The West’s notions of history and geography between Europe and Asia, are drenched in myriad cultural implications and can be traced back to ‘The Romance of Alexander’.
This is a collection of essays mixing truth, epic drama and mythology, composed between the death of Alexander The Great in 323 B.C., and the fourth century A.D, and attributed either to Callisthenes, Aristotle’s nephew or to Alexander’s tutor.
During a 10-year period, Alexander forged an empire encompassing Asia Minor and what the West later defined as the Middle East, annexing the current lands of Turkey, Syria, Israel and Palestine, Egypt, Lebanon, Jordan, Iraq, Iran, a slice of Pakistan and northwest India.
For more than two millennia, Alexander best embodied in the West the clash of these two lofty paradigms: East and West. Alexander’s conquests also helped India to enter the Western frame of mind in terms of geography and civilization.

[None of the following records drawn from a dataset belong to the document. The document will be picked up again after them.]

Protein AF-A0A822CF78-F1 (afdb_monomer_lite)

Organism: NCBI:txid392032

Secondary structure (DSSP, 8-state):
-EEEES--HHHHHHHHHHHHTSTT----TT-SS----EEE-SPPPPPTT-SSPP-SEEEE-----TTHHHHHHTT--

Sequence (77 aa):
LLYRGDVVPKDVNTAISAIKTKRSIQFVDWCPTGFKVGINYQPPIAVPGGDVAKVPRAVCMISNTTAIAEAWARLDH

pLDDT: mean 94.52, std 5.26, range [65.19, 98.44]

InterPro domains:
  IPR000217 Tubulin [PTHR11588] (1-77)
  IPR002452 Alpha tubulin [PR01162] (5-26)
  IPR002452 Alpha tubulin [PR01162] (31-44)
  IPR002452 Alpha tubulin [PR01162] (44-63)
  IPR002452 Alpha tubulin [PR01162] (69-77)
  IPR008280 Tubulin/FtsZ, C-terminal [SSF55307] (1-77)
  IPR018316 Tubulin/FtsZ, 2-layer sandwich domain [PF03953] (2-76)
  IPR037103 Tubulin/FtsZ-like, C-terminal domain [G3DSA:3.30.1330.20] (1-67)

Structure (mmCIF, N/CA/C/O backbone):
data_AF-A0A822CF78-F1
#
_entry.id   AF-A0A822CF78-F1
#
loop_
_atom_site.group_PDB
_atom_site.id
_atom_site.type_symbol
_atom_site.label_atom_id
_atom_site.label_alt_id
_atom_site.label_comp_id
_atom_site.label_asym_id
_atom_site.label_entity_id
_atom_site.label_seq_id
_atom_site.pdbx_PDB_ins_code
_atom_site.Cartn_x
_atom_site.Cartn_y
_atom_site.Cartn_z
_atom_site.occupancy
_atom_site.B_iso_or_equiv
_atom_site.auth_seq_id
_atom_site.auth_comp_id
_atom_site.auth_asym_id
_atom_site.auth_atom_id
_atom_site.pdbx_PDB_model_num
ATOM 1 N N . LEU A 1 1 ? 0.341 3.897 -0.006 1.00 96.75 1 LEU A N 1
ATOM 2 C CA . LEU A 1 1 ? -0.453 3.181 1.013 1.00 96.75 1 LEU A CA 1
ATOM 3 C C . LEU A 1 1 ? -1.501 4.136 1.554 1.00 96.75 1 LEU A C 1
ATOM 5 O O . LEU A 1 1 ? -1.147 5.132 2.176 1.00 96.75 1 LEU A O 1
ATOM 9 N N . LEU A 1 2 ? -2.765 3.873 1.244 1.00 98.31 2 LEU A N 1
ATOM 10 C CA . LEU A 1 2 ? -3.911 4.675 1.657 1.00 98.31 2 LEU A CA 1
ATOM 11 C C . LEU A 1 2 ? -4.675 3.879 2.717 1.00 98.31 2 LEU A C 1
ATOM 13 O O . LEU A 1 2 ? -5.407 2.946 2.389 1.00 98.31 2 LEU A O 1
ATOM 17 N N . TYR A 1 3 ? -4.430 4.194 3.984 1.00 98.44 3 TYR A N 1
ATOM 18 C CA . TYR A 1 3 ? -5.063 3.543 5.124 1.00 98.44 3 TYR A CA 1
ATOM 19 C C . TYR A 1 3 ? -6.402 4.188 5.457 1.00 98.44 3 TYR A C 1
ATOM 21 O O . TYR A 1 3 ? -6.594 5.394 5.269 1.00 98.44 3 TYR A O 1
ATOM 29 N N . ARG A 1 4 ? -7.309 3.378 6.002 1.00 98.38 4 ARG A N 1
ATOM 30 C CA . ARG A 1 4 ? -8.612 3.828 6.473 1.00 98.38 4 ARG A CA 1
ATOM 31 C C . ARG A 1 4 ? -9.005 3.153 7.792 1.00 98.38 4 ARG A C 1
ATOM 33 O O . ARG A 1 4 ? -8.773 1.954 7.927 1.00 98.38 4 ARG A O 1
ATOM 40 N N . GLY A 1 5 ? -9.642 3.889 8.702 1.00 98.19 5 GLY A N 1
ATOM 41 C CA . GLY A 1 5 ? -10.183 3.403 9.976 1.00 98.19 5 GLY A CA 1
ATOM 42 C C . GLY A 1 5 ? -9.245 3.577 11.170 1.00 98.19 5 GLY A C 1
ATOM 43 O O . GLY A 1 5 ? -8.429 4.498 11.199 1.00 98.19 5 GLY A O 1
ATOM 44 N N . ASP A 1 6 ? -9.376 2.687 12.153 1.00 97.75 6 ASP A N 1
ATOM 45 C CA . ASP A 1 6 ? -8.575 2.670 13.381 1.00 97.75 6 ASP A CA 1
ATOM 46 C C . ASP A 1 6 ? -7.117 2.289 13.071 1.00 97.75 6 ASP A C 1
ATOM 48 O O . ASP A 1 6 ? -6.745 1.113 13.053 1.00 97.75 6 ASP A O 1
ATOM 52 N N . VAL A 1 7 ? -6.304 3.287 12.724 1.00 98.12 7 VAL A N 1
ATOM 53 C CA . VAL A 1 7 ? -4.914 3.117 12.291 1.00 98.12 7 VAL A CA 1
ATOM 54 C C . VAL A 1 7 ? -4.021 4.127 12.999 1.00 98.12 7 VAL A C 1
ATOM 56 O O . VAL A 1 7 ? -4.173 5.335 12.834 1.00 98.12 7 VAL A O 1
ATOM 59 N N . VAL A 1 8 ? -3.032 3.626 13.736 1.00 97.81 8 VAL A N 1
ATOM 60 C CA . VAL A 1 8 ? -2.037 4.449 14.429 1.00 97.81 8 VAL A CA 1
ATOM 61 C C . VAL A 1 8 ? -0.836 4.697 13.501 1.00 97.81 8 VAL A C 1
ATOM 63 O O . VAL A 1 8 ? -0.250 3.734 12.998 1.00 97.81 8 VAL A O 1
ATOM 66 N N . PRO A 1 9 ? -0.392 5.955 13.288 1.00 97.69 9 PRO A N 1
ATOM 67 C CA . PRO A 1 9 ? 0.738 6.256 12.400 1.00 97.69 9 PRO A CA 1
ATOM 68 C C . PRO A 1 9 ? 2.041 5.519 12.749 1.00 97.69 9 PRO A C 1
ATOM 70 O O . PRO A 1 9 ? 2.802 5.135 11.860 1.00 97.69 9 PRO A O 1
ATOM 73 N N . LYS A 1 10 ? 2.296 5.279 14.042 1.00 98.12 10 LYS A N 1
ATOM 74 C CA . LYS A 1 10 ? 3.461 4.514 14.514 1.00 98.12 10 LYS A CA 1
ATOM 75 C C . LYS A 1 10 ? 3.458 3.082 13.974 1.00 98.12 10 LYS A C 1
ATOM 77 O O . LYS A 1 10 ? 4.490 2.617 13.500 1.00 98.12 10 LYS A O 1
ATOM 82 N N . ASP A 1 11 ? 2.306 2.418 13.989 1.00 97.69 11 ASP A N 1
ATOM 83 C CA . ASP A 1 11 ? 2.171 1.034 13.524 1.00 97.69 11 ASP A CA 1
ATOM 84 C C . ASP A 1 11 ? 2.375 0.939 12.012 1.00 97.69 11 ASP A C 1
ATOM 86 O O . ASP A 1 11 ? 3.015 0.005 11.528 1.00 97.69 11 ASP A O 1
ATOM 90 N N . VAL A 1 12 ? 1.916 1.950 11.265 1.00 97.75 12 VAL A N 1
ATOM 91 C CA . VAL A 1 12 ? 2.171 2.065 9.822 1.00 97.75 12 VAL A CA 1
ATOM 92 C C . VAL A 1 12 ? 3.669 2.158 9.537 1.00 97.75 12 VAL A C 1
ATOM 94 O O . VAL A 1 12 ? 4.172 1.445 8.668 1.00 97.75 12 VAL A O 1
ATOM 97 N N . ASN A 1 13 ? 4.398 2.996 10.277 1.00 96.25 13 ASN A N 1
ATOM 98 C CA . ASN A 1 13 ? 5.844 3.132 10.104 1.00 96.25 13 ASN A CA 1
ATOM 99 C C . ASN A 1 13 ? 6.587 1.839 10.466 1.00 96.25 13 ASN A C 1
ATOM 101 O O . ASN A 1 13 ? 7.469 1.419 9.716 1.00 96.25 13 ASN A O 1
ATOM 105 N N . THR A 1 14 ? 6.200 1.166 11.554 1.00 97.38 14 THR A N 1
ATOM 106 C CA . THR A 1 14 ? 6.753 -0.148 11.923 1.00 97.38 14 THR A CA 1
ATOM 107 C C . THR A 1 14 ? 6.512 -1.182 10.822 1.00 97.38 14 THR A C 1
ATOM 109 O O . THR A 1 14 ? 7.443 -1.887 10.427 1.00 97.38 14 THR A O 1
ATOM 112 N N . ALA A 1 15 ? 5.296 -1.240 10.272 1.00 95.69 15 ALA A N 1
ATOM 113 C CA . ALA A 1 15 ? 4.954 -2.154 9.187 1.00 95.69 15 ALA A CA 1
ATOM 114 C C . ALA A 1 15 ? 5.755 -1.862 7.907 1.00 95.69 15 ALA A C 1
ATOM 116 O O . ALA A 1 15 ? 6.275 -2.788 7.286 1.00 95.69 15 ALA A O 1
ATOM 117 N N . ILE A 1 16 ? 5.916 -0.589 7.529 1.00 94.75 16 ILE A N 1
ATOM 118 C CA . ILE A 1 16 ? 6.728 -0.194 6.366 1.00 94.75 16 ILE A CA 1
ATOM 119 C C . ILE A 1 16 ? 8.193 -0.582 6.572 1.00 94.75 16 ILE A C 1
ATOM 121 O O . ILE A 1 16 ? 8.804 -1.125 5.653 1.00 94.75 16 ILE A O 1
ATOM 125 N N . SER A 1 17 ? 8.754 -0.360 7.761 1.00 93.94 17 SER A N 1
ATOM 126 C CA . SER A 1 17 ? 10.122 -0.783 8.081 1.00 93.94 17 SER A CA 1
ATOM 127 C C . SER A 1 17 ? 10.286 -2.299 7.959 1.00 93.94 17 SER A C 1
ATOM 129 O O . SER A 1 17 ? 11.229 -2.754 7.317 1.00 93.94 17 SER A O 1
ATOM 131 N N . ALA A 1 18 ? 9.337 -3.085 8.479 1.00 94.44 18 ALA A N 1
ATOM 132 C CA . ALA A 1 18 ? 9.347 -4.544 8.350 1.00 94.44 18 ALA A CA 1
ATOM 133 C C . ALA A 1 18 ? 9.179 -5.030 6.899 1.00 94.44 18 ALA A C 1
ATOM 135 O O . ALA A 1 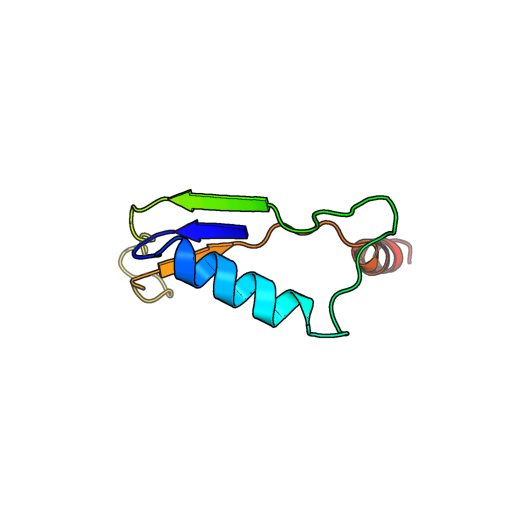18 ? 9.661 -6.100 6.536 1.00 94.44 18 ALA A O 1
ATOM 136 N N . ILE A 1 19 ? 8.486 -4.266 6.055 1.0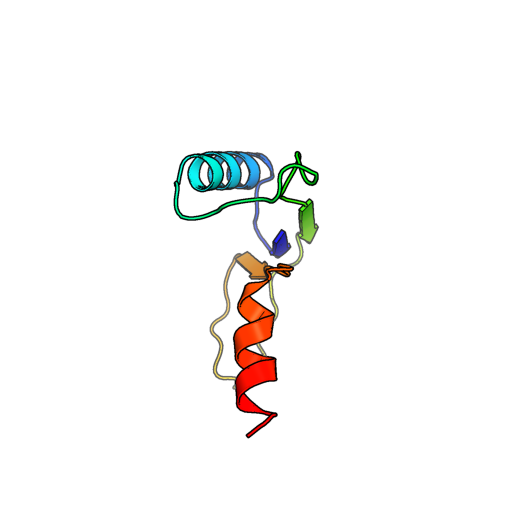0 92.44 19 ILE A N 1
ATOM 137 C CA . ILE A 1 19 ? 8.353 -4.560 4.627 1.00 92.44 19 ILE A CA 1
ATOM 138 C C . ILE A 1 19 ? 9.651 -4.224 3.880 1.00 92.44 19 ILE A C 1
ATOM 140 O O . ILE A 1 19 ? 10.080 -5.009 3.039 1.00 92.44 19 ILE A O 1
ATOM 144 N N . LYS A 1 20 ? 10.307 -3.103 4.206 1.00 88.69 20 LYS A N 1
ATOM 145 C CA . LYS A 1 20 ? 11.567 -2.667 3.578 1.00 88.69 20 LYS A CA 1
ATOM 146 C C . LYS A 1 20 ? 12.732 -3.632 3.806 1.00 88.69 20 LYS A C 1
ATOM 148 O O . LYS A 1 20 ? 13.637 -3.680 2.982 1.00 88.69 20 LYS A O 1
ATOM 153 N N . THR A 1 21 ? 12.727 -4.399 4.895 1.00 89.75 21 THR A N 1
ATOM 154 C CA . THR A 1 21 ? 13.761 -5.419 5.141 1.00 89.75 21 THR A CA 1
ATOM 155 C C . THR A 1 21 ? 13.579 -6.670 4.278 1.00 89.75 21 THR A C 1
ATOM 157 O O . THR A 1 21 ? 14.512 -7.465 4.145 1.00 89.75 21 THR A O 1
ATOM 160 N N . LYS A 1 22 ? 12.404 -6.864 3.663 1.00 88.44 22 LYS A N 1
ATOM 161 C CA . LYS A 1 22 ? 12.152 -8.001 2.774 1.00 88.44 22 LYS A CA 1
ATOM 162 C C . LYS A 1 22 ? 12.779 -7.743 1.408 1.00 88.44 22 LYS A C 1
ATOM 164 O O . LYS A 1 22 ? 12.436 -6.784 0.727 1.00 88.44 22 LYS A O 1
ATOM 169 N N . ARG A 1 23 ? 13.619 -8.676 0.949 1.00 80.94 23 ARG A N 1
ATOM 170 C CA . ARG A 1 23 ? 14.260 -8.620 -0.380 1.00 80.94 23 ARG A CA 1
ATOM 171 C C . ARG A 1 23 ? 13.283 -8.764 -1.556 1.00 80.94 23 ARG A C 1
ATOM 173 O O . ARG A 1 23 ? 13.692 -8.607 -2.698 1.00 80.94 23 ARG A O 1
ATOM 180 N N . SER A 1 24 ? 12.010 -9.058 -1.303 1.00 87.88 24 SER A N 1
ATOM 181 C CA . SER A 1 24 ? 10.992 -9.228 -2.344 1.00 87.88 24 SER A CA 1
ATOM 182 C C . SER A 1 24 ? 10.468 -7.910 -2.924 1.00 87.88 24 SER A C 1
ATOM 184 O O . SER A 1 24 ? 9.803 -7.940 -3.953 1.00 87.88 24 SER A O 1
ATOM 186 N N . ILE A 1 25 ? 10.723 -6.765 -2.280 1.00 89.50 25 ILE A N 1
ATOM 187 C CA . ILE A 1 25 ? 10.341 -5.448 -2.804 1.00 89.50 25 ILE A CA 1
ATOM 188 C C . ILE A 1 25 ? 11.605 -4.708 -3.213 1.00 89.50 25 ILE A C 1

We eventually learned that India was actually close to the Arab world – overland via Iran, and in naval terms via its direct connection to the Persian Gulf.
The exchange of goods, traditions and culture was always inbuilt in the Big Picture. Overland or seaborne, the ancient Silk Road – before arriving in China – went through India. Rome was already trading with India before learning about the Middle Kingdom, and vice-versa as the Chinese barely knew the Mediterranean existed.
Closer to the West
So, India was always closer to the Western mind than China.
In parallel, when Vasco da Gama reached southwest India in 1498, those ports for more than a millennium had been trading with China, Southeast Asia, the Arab world and the Mediterranean.
The historical case can be made that India’s royals, after trading for so long with Arab, Jewish and Chinese merchants, were fooled by the “peaceful” intention of the first European incursions, which eventually led to British domination of the subcontinent.
This background should be taken into account when we look at what happened during the latest international Raisina Dialogue in New Delhi. This was sponsored by the Indian Ministry of External Affairs and the Observer Research Foundation (ORF), an Indian think tank.
The theme of the Raisina Dialogue was “Managing Disruptive Transitions.” And the number one “disruptive transition” was identified as no less than China’s New Silk Road, otherwise known as the Belt and Road Initiative.
“The reality is that China is a disruptive transitional force in the Indo-Pacific, they are the owner of the trust deficit in the region.”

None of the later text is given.